Si para Mun la reconstrucción de la experiencia viene a través de la reelaboración de la memoria, algo habitual en la narrativa autoficcional, la solución que encuentra Fuguet para escribir su historia es diferente. Su decisión narrativa, que me parece del mayor interés, tanto ético como estético, es la de intentar darle voz a una persona a la que, a su juicio, nadie había querido escuchar. Tomar su historia, aparentemente común, y situarla en un lugar notorio, visible, al alcance de todos. En consecuencia, su deber como narrador es el ponerse en la piel del personaje, al objeto de reconstruir su vida desde dentro: “para saber de Carlos, para entender a Carlos, iba a la larga a tener que serlo, hablar por él, usando alguna de sus palabras” (p. 131). Esto es justo lo que hace Fuguet en la sección VIII del libro, subtitulada “carlos talks” (“carlos habla”). Las siguientes 174 páginas son un largo monólogo cuyas frases son situadas una debajo de la otra; entiendo que la intención de Fuguet no es, por supuesto, hacer poesía, sino simplemente explicitar visualmente que estamos ante una voz otra, la voz de un otro, de un Fuguet haciéndose pasar por otro Fuguet, que se expresa de forma no lineal, con cierta desarticulación, debido a las alteraciones y vicisitudes de la memoria, que deja también huecos (queridos o no) en el discurso. Es el modo visual en que Fuguet encarna el silencio, lo no contado, junto a la frase pronunciada.
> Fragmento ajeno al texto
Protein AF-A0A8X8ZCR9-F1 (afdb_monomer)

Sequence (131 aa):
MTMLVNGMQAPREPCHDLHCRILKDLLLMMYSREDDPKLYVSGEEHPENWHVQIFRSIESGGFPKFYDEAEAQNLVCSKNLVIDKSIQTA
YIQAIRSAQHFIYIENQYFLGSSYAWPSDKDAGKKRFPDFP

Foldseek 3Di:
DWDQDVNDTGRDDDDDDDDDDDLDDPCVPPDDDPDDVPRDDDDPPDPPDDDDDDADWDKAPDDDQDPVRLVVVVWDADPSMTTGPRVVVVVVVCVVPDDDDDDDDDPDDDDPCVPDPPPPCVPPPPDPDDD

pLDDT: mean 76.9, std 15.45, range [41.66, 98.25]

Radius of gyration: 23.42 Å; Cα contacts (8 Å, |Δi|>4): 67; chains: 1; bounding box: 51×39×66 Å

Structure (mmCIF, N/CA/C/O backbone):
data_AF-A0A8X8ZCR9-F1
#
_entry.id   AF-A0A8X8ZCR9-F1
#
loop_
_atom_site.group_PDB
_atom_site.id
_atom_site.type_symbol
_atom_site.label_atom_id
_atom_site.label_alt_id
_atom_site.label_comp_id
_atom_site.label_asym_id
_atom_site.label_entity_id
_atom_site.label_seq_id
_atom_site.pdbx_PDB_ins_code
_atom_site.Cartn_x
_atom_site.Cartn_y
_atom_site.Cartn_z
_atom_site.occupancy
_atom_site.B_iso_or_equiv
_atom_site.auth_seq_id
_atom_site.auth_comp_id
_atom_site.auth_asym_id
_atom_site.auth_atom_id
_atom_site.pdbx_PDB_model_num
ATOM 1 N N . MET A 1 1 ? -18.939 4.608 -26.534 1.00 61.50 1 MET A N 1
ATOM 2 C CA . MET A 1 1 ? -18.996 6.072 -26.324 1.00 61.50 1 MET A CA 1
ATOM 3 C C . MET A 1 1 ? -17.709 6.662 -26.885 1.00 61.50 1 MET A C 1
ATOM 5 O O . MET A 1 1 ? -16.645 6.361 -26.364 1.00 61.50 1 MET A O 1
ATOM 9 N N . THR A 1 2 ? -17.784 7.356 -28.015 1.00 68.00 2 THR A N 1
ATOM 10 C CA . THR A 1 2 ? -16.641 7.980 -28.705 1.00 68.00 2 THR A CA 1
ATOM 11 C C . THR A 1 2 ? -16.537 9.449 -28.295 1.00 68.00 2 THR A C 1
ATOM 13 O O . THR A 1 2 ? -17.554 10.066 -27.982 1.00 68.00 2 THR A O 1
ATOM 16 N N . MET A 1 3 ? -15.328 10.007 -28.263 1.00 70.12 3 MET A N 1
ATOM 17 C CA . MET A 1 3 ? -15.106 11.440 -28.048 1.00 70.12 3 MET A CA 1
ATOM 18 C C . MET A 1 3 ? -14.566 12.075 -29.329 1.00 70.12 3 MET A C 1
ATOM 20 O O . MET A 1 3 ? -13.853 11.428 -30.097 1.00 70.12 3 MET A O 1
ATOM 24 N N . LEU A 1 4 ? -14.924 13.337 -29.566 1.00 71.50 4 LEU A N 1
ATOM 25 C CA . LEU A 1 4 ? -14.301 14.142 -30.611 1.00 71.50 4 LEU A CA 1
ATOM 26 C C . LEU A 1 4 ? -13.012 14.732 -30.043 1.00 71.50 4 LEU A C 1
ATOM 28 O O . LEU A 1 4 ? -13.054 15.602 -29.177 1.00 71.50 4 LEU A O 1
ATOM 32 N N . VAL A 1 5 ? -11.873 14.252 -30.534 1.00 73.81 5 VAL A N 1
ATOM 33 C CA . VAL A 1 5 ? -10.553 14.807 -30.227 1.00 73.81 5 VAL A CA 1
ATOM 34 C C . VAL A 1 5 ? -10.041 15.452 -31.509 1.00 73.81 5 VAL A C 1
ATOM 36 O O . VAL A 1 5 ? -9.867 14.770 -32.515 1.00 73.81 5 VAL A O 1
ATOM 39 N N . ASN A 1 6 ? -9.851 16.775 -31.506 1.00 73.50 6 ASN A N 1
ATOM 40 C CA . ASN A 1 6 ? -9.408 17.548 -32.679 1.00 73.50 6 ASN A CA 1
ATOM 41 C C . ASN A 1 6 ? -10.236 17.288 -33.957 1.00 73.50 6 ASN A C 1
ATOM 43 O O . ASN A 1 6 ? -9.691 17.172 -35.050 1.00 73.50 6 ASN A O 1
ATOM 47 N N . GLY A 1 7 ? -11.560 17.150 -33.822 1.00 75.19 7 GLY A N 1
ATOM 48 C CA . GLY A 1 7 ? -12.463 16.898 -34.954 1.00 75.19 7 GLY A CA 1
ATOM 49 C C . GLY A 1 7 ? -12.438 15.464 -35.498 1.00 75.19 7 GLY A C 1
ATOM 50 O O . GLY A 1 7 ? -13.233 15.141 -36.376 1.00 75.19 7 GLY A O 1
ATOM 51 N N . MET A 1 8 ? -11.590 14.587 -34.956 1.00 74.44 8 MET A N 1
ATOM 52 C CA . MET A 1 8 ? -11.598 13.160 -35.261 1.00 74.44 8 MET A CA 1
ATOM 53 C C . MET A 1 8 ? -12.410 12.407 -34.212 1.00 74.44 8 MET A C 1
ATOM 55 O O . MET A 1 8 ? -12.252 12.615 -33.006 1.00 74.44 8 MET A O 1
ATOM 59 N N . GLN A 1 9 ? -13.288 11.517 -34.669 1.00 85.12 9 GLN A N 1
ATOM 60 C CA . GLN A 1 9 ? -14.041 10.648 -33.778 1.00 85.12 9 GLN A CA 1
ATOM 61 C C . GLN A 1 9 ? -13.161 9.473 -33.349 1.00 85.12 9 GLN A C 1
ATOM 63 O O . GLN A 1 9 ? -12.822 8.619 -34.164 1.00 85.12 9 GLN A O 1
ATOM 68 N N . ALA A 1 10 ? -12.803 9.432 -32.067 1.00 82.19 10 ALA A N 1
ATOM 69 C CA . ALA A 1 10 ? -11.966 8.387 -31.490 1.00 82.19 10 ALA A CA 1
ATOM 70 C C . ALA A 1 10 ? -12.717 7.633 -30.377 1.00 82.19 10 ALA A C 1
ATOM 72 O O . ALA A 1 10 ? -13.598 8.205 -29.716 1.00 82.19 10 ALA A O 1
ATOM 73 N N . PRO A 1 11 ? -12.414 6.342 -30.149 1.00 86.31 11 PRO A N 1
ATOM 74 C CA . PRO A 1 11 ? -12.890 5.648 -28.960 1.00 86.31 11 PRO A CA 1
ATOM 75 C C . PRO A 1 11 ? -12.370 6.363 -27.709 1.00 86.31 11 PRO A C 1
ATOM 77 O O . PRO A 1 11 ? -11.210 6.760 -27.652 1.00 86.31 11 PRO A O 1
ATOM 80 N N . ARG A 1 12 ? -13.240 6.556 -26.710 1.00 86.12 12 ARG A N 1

Desarraigo y reconstrucción del yo

Me desperté en Atenas sin entender muy bien cómo; pero cuando se lleva viajando demasiado tiempo sin mapa, como era mi caso, uno se acostumbra a despertarse en cualquier parte seguro de que, al fin y al cabo, cualquier parte siempre queda en el mismo planeta y todo el planeta es un único sitio llamado, sí, El Extranjero.

Rodrigo Fresán[2]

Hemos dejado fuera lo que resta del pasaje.